Predicting equity and bond returns
“[The systematic default measure] predicts future aggregate returns for both equities and corporate bonds…The predictability results are robust to out-of-sample tests. In addition, stocks with higher systematic default betas earn lower average returns, consistent with these stocks being a hedge against increases in systematic default risk.”
“Systematic default significantly predicts equity index excess returns, particularly at horizons of one month to one year. For example, a one standard deviation increase in the systematic default measure predicts an increase in the one-year excess returns of 10.79% for the CRSP equal-weighted index…
Default risk is particularly relevant for smaller firms…[However] systematic default does [also] predict future defaults of S&P 500 firms, especially those with speculative-grade ratings. The return predictability for the S&P 500 index, though weaker than for the CRSP equal-weighted index, is consistent with default risk also being important for some S&P 500 firms.”

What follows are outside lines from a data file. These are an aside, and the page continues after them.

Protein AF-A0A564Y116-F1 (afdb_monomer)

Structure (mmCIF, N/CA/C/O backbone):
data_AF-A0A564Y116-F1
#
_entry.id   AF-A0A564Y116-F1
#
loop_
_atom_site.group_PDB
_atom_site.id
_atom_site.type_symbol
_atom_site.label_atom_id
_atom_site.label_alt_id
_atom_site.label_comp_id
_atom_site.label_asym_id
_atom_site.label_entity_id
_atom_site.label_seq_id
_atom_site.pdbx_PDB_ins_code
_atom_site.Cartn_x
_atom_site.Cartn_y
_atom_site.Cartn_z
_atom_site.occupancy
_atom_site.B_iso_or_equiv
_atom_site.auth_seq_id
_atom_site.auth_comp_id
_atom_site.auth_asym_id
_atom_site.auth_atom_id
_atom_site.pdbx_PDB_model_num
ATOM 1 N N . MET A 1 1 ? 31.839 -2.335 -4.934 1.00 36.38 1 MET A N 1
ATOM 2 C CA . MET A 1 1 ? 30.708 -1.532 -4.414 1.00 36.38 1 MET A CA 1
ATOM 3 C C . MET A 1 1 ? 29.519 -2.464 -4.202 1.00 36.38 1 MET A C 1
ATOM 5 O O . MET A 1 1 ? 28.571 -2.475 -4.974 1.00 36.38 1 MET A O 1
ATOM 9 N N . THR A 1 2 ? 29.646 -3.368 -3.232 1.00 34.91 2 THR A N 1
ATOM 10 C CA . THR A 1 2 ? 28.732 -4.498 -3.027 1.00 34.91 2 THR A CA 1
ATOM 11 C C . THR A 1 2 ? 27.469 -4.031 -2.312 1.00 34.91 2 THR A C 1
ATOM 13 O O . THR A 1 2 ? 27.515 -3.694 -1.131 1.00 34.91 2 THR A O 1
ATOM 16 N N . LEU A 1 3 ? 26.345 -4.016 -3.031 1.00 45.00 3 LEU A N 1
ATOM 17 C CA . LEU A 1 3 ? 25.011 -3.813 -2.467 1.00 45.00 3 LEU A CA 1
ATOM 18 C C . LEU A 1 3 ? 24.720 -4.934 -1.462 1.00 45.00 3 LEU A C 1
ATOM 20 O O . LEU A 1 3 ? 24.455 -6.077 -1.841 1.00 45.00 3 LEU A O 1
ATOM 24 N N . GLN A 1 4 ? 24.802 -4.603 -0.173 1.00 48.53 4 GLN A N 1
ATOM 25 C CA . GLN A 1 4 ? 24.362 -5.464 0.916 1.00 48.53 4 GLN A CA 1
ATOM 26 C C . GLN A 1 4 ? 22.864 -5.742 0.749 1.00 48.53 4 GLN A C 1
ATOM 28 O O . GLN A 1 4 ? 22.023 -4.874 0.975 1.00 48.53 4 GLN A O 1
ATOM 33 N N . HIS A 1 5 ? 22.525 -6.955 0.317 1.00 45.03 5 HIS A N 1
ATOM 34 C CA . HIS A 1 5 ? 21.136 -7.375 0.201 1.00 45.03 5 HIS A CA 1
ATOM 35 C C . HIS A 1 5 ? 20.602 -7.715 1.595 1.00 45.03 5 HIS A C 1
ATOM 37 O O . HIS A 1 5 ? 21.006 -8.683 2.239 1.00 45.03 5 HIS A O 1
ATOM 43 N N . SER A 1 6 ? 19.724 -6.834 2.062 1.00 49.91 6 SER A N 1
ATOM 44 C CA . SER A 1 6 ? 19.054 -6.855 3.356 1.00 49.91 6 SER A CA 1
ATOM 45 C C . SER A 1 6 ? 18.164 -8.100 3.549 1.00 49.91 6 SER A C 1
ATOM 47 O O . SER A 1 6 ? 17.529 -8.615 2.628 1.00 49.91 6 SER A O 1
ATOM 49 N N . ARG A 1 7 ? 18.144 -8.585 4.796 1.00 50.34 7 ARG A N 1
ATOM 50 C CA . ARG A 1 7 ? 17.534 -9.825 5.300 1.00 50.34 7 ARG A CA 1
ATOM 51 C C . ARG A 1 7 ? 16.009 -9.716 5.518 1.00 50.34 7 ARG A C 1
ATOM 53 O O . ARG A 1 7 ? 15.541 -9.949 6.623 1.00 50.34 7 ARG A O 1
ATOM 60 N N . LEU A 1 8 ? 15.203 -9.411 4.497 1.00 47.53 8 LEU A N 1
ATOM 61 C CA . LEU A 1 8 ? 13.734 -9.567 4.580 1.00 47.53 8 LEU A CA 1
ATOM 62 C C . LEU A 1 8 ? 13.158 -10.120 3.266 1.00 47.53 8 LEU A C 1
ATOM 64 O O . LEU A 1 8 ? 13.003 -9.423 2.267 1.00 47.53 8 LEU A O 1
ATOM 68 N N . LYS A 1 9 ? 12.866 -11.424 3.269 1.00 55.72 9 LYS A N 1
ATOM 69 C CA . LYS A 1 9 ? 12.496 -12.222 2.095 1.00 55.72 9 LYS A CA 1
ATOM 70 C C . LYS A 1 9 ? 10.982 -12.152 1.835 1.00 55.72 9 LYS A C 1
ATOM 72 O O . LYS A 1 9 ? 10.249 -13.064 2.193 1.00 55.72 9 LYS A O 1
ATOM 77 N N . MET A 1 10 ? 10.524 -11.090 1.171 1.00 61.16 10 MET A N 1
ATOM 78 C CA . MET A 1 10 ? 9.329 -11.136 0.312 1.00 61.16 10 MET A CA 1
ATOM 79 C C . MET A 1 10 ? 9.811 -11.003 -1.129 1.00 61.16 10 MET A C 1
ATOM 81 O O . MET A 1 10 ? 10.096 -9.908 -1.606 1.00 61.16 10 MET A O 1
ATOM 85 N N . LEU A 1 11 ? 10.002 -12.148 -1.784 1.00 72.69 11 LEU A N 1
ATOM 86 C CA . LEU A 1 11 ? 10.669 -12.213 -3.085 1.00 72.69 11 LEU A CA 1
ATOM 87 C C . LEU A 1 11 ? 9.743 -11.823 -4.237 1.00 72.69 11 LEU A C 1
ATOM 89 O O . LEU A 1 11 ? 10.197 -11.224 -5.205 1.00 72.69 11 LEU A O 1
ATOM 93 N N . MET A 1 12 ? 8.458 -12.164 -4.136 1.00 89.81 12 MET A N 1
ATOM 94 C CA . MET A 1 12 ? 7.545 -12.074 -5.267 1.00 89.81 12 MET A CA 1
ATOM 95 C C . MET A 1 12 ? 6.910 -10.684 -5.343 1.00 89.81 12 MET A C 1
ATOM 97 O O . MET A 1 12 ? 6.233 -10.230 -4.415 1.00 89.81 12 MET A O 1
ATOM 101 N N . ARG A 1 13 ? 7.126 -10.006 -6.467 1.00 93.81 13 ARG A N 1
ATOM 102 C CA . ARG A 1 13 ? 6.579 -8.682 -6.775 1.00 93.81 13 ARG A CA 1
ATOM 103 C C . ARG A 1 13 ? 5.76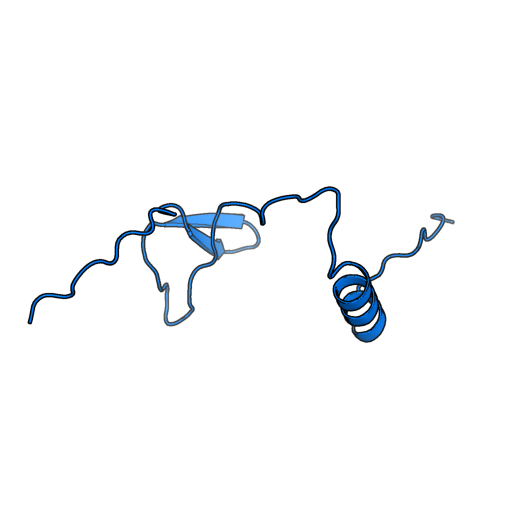7 -8.753 -8.061 1.00 93.81 13 ARG A C 1
ATOM 105 O O . ARG A 1 13 ? 5.837 -9.746 -8.783 1.00 93.81 13 ARG A O 1
ATOM 112 N N . TYR A 1 14 ? 4.987 -7.723 -8.352 1.00 95.00 14 TYR A N 1
ATOM 113 C CA . TYR A 1 14 ? 4.293 -7.603 -9.630 1.00 95.00 14 TYR A CA 1
ATOM 114 C C . TYR A 1 14 ? 4.187 -6.152 -10.090 1.00 95.00 14 TYR A C 1
ATOM 116 O O . TYR A 1 14 ? 4.291 -5.217 -9.296 1.00 95.00 14 TYR A O 1
ATOM 124 N N . TYR A 1 15 ? 3.955 -5.974 -11.381 1.00 94.94 15 TYR 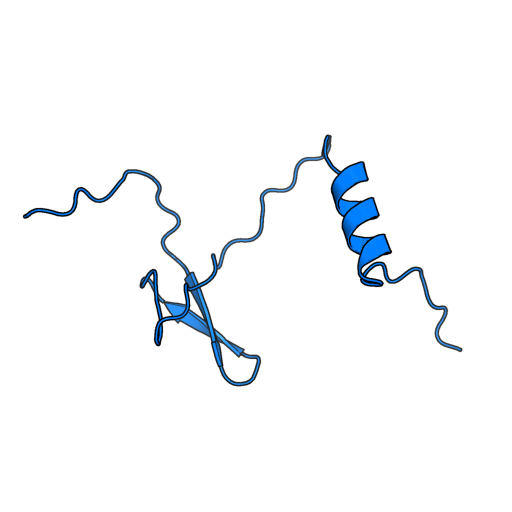A N 1
ATOM 125 C CA . TYR A 1 15 ? 3.440 -4.739 -11.963 1.00 94.94 15 TYR A CA 1
ATOM 126 C C . TYR A 1 15 ? 2.173 -5.056 -12.764 1.00 94.94 15 TYR A C 1
ATOM 128 O O . TYR A 1 15 ? 1.837 -6.228 -12.963 1.00 94.94 15 TYR A O 1
ATOM 136 N N . LEU A 1 16 ? 1.424 -4.016 -13.125 1.00 94.69 16 LEU A N 1
ATOM 137 C CA . LEU A 1 16 ? 0.204 -4.148 -13.915 1.00 94.69 16 LEU A CA 1
ATOM 138 C C . LEU A 1 16 ? 0.510 -3.833 -15.375 1.00 94.69 16 LEU A C 1
ATOM 140 O O . LEU A 1 16 ? 1.070 -2.780 -15.667 1.00 94.69 16 LEU A O 1
ATOM 144 N N . GLU A 1 17 ? 0.105 -4.736 -16.255 1.00 94.00 17 GLU A N 1
ATOM 145 C CA . GLU A 1 17 ? 0.160 -4.590 -17.707 1.00 94.00 17 GLU A CA 1
ATOM 146 C C . GLU A 1 17 ? -1.209 -5.026 -18.237 1.00 94.00 17 GLU A C 1
ATOM 148 O O . GLU A 1 17 ? -1.675 -6.122 -17.918 1.00 94.00 17 GLU A O 1
ATOM 153 N N . ASP A 1 18 ? -1.926 -4.122 -18.909 1.00 93.00 18 ASP A N 1
ATOM 154 C CA . ASP A 1 18 ? -3.296 -4.341 -19.404 1.00 93.00 18 ASP A CA 1
ATOM 155 C C . ASP A 1 18 ? -4.273 -4.908 -18.352 1.00 93.00 18 ASP A C 1
ATOM 157 O O . ASP A 1 18 ? -5.101 -5.782 -18.614 1.00 93.00 18 ASP A O 1
ATOM 161 N N . GLY A 1 19 ? -4.143 -4.442 -17.104 1.00 92.19 19 GLY A N 1
ATOM 162 C CA . GLY A 1 19 ? -4.967 -4.884 -15.973 1.00 92.19 19 GLY A CA 1
ATOM 163 C C . GLY A 1 19 ? -4.613 -6.270 -15.4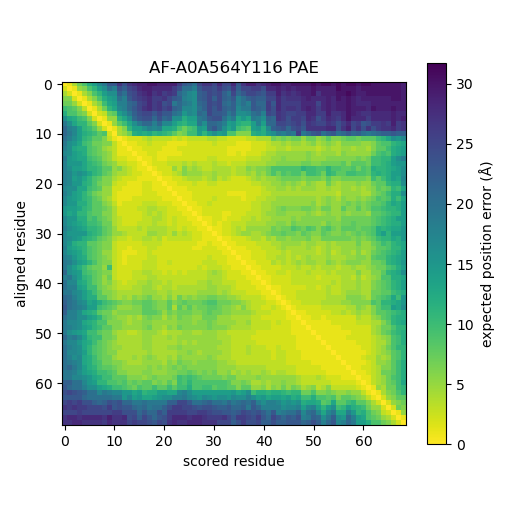16 1.00 92.19 19 GLY A C 1
ATOM 164 O O . GLY A 1 19 ? -5.223 -6.711 -14.441 1.00 92.19 19 GLY A O 1
ATOM 165 N N . ARG A 1 20 ? -3.610 -6.953 -15.975 1.00 94.38 20 ARG A N 1
ATOM 166 C CA . ARG A 1 20 ? -3.112 -8.249 -15.498 1.00 94.38 20 ARG A CA 1
ATOM 167 C C . ARG A 1 20 ? -1.849 -8.067 -14.666 1.00 94.38 20 ARG A C 1
ATOM 169 O O . ARG A 1 20 ? -1.052 -7.159 -14.887 1.00 94.38 20 ARG A O 1
ATOM 176 N N . ARG A 1 21 ? -1.664 -8.941 -13.674 1.00 94.56 21 ARG A N 1
ATOM 177 C CA . ARG A 1 21 ? -0.455 -8.953 -12.839 1.00 94.56 21 ARG A CA 1
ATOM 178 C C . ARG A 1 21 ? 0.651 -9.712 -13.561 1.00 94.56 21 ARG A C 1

“For bonds, we find significant predictability for the BAA index at horizons of one month to three years, but much weaker predictability for the AAA index (only significant at the one-month horizon)… Because BAA bonds are subject to higher default risk than AAA or Treasury bonds, it is natural that our measure of systematic default should predict a greater increase in the required rate of return for them. Moreover, flight-to-safety may further increase the difference in expected returns between risky and safe bonds.”
“We test for return predictability for the Barclays speculative-grade bond index, finding stronger results than for the BAA index, consistent with systematic default being even more important for lower credit quality bonds.”
“To evaluate the out-of-sample performance of our systematic default measure, we use only the data available up to time t and estimate a univariate predictive regression of index excess returns. Then we construct an out-of-sample forecast of the index return for the next n-month holding period. To allow for enough observations in forming the initial estimate, we use the first half of the sample as the minimum burn-in period… We find positive and statistically significant OOS R2’s for equity indices at most horizons… For bond indices, we find positive and significant OOS R2’s for the BAA index up to the three-year horizon.”
“[The] evidence… suggests that the bulk of the return predictability arises from the price of risk. In bad times, as measured by high systematic default, investors require greater compensation for taking on risk in equilibrium…Our empirical results on the sources of return predictability suggest that risk premia increase exactly when there is an elevated threat of correlated defaults.”
“Even when predicting sector returns, it is the aggregate systematic default probability, not sector-level joint default probabilities, that drives the results.”